__Brief__
Without any pictures, restate the full set of records below exactly.

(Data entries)
<<<<

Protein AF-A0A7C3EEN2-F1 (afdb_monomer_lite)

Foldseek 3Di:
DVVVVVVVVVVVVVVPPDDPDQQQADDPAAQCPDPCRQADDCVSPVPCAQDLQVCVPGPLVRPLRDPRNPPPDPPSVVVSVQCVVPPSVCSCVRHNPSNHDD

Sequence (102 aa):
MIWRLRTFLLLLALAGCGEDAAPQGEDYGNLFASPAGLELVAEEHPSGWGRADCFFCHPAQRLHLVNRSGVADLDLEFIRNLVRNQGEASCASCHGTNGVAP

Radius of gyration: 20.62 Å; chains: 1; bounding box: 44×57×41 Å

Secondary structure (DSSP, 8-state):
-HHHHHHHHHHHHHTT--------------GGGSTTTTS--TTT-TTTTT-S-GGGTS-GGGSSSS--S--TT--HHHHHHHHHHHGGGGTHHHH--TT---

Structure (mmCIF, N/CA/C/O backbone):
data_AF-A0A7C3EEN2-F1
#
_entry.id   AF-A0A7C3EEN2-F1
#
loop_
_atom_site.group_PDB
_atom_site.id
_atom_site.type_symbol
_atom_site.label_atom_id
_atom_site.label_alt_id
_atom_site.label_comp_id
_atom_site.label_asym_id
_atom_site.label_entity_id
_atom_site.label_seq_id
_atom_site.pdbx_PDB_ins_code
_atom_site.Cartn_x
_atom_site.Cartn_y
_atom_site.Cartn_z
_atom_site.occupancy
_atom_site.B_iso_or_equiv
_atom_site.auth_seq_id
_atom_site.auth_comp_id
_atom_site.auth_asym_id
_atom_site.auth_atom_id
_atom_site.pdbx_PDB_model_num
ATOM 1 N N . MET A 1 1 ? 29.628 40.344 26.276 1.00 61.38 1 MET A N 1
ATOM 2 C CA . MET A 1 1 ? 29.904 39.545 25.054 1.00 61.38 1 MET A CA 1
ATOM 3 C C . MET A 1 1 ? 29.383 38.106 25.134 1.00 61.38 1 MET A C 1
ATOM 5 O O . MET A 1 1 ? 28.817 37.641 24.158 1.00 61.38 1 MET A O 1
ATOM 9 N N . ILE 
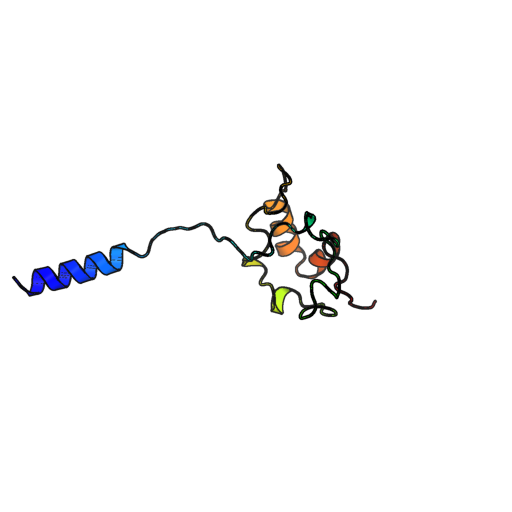A 1 2 ? 29.476 37.429 26.285 1.00 66.25 2 ILE A N 1
ATOM 10 C CA . ILE A 1 2 ? 29.114 36.004 26.462 1.00 66.25 2 ILE A CA 1
ATOM 11 C C . ILE A 1 2 ? 27.610 35.717 26.244 1.00 66.25 2 ILE A C 1
ATOM 13 O O . ILE A 1 2 ? 27.246 34.696 25.672 1.00 66.25 2 ILE A O 1
ATOM 17 N N . TRP A 1 3 ? 26.725 36.638 26.639 1.00 59.31 3 TRP A N 1
ATOM 18 C CA . TRP A 1 3 ? 25.273 36.486 26.455 1.00 59.31 3 TRP A CA 1
ATOM 19 C C . TRP A 1 3 ? 24.840 36.520 24.984 1.00 59.31 3 TRP A C 1
ATOM 21 O O . TRP A 1 3 ? 23.989 35.737 24.587 1.00 59.31 3 TRP A O 1
ATOM 31 N N . ARG A 1 4 ? 25.483 37.352 24.152 1.00 72.81 4 ARG A N 1
ATOM 32 C CA . ARG A 1 4 ? 25.184 37.434 22.711 1.00 72.81 4 ARG A CA 1
ATOM 33 C C . ARG A 1 4 ? 25.557 36.146 21.975 1.00 72.81 4 ARG A C 1
ATOM 35 O O . ARG A 1 4 ? 24.822 35.720 21.095 1.00 72.81 4 ARG A O 1
ATOM 42 N N . LEU A 1 5 ? 26.655 35.505 22.385 1.00 74.06 5 LEU A N 1
ATOM 43 C CA . LEU A 1 5 ? 27.097 34.224 21.831 1.00 74.06 5 LEU A CA 1
ATOM 44 C C . LEU A 1 5 ? 26.131 33.081 22.187 1.00 74.06 5 LEU A C 1
ATOM 46 O O . LEU A 1 5 ? 25.819 32.258 21.335 1.00 74.06 5 LEU A O 1
ATOM 50 N N . ARG A 1 6 ? 25.605 33.064 23.420 1.00 75.12 6 ARG A N 1
ATOM 51 C CA . ARG A 1 6 ? 24.611 32.070 23.863 1.00 75.12 6 ARG A CA 1
ATOM 52 C C . ARG A 1 6 ? 23.280 32.205 23.125 1.00 75.12 6 ARG A C 1
ATOM 54 O O . ARG A 1 6 ? 22.727 31.201 22.694 1.00 75.12 6 ARG A O 1
ATOM 61 N N . THR A 1 7 ? 22.792 33.432 22.938 1.00 77.56 7 THR A N 1
ATOM 62 C CA . THR A 1 7 ? 21.571 33.682 22.158 1.00 77.56 7 THR A CA 1
ATOM 63 C C . THR A 1 7 ? 21.754 33.296 20.690 1.00 77.56 7 THR A C 1
ATOM 65 O O . THR A 1 7 ? 20.864 32.696 20.103 1.00 77.56 7 THR A O 1
ATOM 68 N N . PHE A 1 8 ? 22.921 33.575 20.106 1.00 81.50 8 PHE A N 1
ATOM 69 C CA . PHE A 1 8 ? 23.220 33.216 18.719 1.00 81.50 8 PHE A CA 1
ATOM 70 C C . PHE A 1 8 ? 23.285 31.695 18.500 1.00 81.50 8 PHE A C 1
ATOM 72 O O . PHE A 1 8 ? 22.713 31.188 17.540 1.00 81.50 8 PHE A O 1
ATOM 79 N N . LEU A 1 9 ? 23.900 30.953 19.428 1.00 78.69 9 LEU A N 1
ATOM 80 C CA . LEU A 1 9 ? 23.932 29.484 19.397 1.00 78.69 9 LEU A CA 1
ATOM 81 C C . LEU A 1 9 ? 22.536 28.858 19.546 1.00 78.69 9 LEU A C 1
ATOM 83 O O . LEU A 1 9 ? 22.240 27.870 18.880 1.00 78.69 9 LEU A O 1
ATOM 87 N N . LEU A 1 10 ? 21.664 29.449 20.369 1.00 77.94 10 LEU A N 1
ATOM 88 C CA . LEU A 1 10 ? 20.277 28.996 20.517 1.00 77.94 10 LEU A CA 1
ATOM 89 C C . LEU A 1 10 ? 19.463 29.207 19.228 1.00 77.94 10 LEU A C 1
ATOM 91 O O . LEU A 1 10 ? 18.666 28.352 18.861 1.00 77.94 10 LEU A O 1
ATOM 95 N N . LEU A 1 11 ? 19.690 30.315 18.516 1.00 78.62 11 LEU A N 1
ATOM 96 C CA . LEU A 1 11 ? 19.023 30.604 17.241 1.00 78.62 11 LEU A CA 1
ATOM 97 C C . LEU A 1 11 ? 19.516 29.697 16.102 1.00 78.62 11 LEU A C 1
ATOM 99 O O . LEU A 1 11 ? 18.710 29.257 15.289 1.00 78.62 11 LEU A O 1
ATOM 103 N N . LEU A 1 12 ? 20.809 29.356 16.074 1.00 77.12 12 LEU A N 1
ATOM 104 C CA . LEU A 1 12 ? 21.372 28.375 15.135 1.00 77.12 12 LEU A CA 1
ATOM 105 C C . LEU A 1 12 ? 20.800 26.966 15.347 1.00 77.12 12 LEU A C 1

>>>>

__Answer to this task__
Protein AF-A0A7C3EEN2-F1 (afdb_monomer_lite)

Foldseek 3Di:
DVVVVVVVVVVVVVVPPDDPDQQQADDPAAQCPDPCRQADDCVSPVPCAQDLQVCVPGPLVRPLRDPRNPPPDPPSVVVSVQCVVPPSVCSCVRHNPSNHDD

Sequence (102 aa):
MIWRLRTFLLLLALAGCGEDAAPQGEDYGNLFASPAGLELVAEEHPSGWGRADCFFCHPAQRLHLVNRSGVADLDLEFIRNLVRNQGEASCASCHGTNGVAP

Radius of gyration: 20.62 Å; chains: 1; bounding box: 44×57×41 Å

Secondary structure (DSSP, 8-state):
-HHHHHHHHHHHHHTT--------------GGGSTTTTS--TTT-TTTTT-S-GGGTS-GGGSSSS--S--TT--HHHHHHHHHHHGGGGTHHHH--TT---

Structure (mmCIF, N/CA/C/O backbone):
data_AF-A0A7C3EEN2-F1
#
_entry.id   AF-A0A7C3EEN2-F1
#
loop_
_atom_site.group_PDB
_atom_site.id
_atom_site.type_symbol
_atom_site.label_atom_id
_atom_site.label_alt_id
_atom_site.label_comp_id
_atom_site.label_asym_id
_atom_site.label_entity_id
_atom_site.label_seq_id
_atom_site.pdbx_PDB_ins_code
_atom_site.Cartn_x
_atom_site.Cartn_y
_atom_site.Cartn_z
_atom_site.occupancy
_atom_site.B_iso_or_equiv
_atom_site.auth_seq_id
_atom_site.auth_comp_id
_atom_site.auth_asym_id
_atom_site.auth_atom_id
_atom_site.pdbx_PDB_model_num
ATOM 1 N N . MET A 1 1 ? 29.628 40.344 26.276 1.00 61.38 1 MET A N 1
ATOM 2 C CA . MET A 1 1 ? 29.904 39.545 25.054 1.00 61.38 1 MET A CA 1
ATOM 3 C C . MET A 1 1 ? 29.383 38.106 25.134 1.00 61.38 1 MET A C 1
ATOM 5 O O . MET A 1 1 ? 28.817 37.641 24.158 1.00 61.38 1 MET A O 1
ATOM 9 N N . ILE 
A 1 2 ? 29.476 37.429 26.285 1.00 66.25 2 ILE A N 1
ATOM 10 C CA . ILE A 1 2 ? 29.114 36.004 26.462 1.00 66.25 2 ILE A CA 1
ATOM 11 C C . ILE A 1 2 ? 27.610 35.717 26.244 1.00 66.25 2 ILE A C 1
ATOM 13 O O . ILE A 1 2 ? 27.246 34.696 25.672 1.00 66.25 2 ILE A O 1
ATOM 17 N N . TRP A 1 3 ? 26.725 36.638 26.639 1.00 59.31 3 TRP A N 1
ATOM 18 C CA . TRP A 1 3 ? 25.273 36.486 26.455 1.00 59.31 3 TRP A CA 1
ATOM 19 C C . TRP A 1 3 ? 24.840 36.520 24.984 1.00 59.31 3 TRP A C 1
ATOM 21 O O . TRP A 1 3 ? 23.989 35.737 24.587 1.00 59.31 3 TRP A O 1
ATOM 31 N N . ARG A 1 4 ? 25.483 37.352 24.152 1.00 72.81 4 ARG A N 1
ATOM 32 C CA . ARG A 1 4 ? 25.184 37.434 22.711 1.00 72.81 4 ARG A CA 1
ATOM 33 C C . ARG A 1 4 ? 25.557 36.146 21.975 1.00 72.81 4 ARG A C 1
ATOM 35 O O . ARG A 1 4 ? 24.822 35.720 21.095 1.00 72.81 4 ARG A O 1
ATOM 42 N N . LEU A 1 5 ? 26.655 35.505 22.385 1.00 74.06 5 LEU A N 1
ATOM 43 C CA . LEU A 1 5 ? 27.097 34.224 21.831 1.00 74.06 5 LEU A CA 1
ATOM 44 C C . LEU A 1 5 ? 26.131 33.081 22.187 1.00 74.06 5 LEU A C 1
ATOM 46 O O . LEU A 1 5 ? 25.819 32.258 21.335 1.00 74.06 5 LEU A O 1
ATOM 50 N N . ARG A 1 6 ? 25.605 33.064 23.420 1.00 75.12 6 ARG A N 1
ATOM 51 C CA . ARG A 1 6 ? 24.611 32.070 23.863 1.00 75.12 6 ARG A CA 1
ATOM 52 C C . ARG A 1 6 ? 23.280 32.205 23.125 1.00 75.12 6 ARG A C 1
ATOM 54 O O . ARG A 1 6 ? 22.727 31.201 22.694 1.00 75.12 6 ARG A O 1
ATOM 61 N N . THR A 1 7 ? 22.792 33.432 22.938 1.00 77.56 7 THR A N 1
ATOM 62 C CA . THR A 1 7 ? 21.571 33.682 22.158 1.00 77.56 7 THR A CA 1
ATOM 63 C C . THR A 1 7 ? 21.754 33.296 20.690 1.00 77.56 7 THR A C 1
ATOM 65 O O . THR A 1 7 ? 20.864 32.696 20.103 1.00 77.56 7 THR A O 1
ATOM 68 N N . PHE A 1 8 ? 22.921 33.575 20.106 1.00 81.50 8 PHE A N 1
ATOM 69 C CA . PHE A 1 8 ? 23.220 33.216 18.719 1.00 81.50 8 PHE A CA 1
ATOM 70 C C . PHE A 1 8 ? 23.285 31.695 18.500 1.00 81.50 8 PHE A C 1
ATOM 72 O O . PHE A 1 8 ? 22.713 31.188 17.540 1.00 81.50 8 PHE A O 1
ATOM 79 N N . LEU A 1 9 ? 23.900 30.953 19.428 1.00 78.69 9 LEU A N 1
ATOM 80 C CA . LEU A 1 9 ? 23.932 29.484 19.397 1.00 78.69 9 LEU A CA 1
ATOM 81 C C . LEU A 1 9 ? 22.536 28.858 19.546 1.00 78.69 9 LEU A C 1
ATOM 83 O O . LEU A 1 9 ? 22.240 27.870 18.880 1.00 78.69 9 LEU A O 1
ATOM 87 N N . LEU A 1 10 ? 21.664 29.449 20.369 1.00 77.94 10 LEU A N 1
ATOM 88 C CA . LEU A 1 10 ? 20.277 28.996 20.517 1.00 77.94 10 LEU A CA 1
ATOM 89 C C . LEU A 1 10 ? 19.463 29.207 19.228 1.00 77.94 10 LEU A C 1
ATOM 91 O O . LEU A 1 10 ? 18.666 28.352 18.861 1.00 77.94 10 LEU A O 1
ATOM 95 N N . LEU A 1 11 ? 19.690 30.315 18.516 1.00 78.62 11 LEU A N 1
ATOM 96 C CA . LEU A 1 11 ? 19.023 30.604 17.241 1.00 78.62 11 LEU A CA 1
ATOM 97 C C . LEU A 1 11 ? 19.516 29.697 16.102 1.00 78.62 11 LEU A C 1
ATOM 99 O O . LEU A 1 11 ? 18.710 29.257 15.289 1.00 78.62 11 LEU A O 1
ATOM 103 N N . LEU A 1 12 ? 20.809 29.356 16.074 1.00 77.12 12 LEU A N 1
ATOM 104 C CA . LEU A 1 12 ? 21.372 28.375 15.135 1.00 77.12 12 LEU A CA 1
ATOM 105 C C . LEU A 1 12 ? 20.800 26.966 15.347 1.00 77.12 12 LEU A C 1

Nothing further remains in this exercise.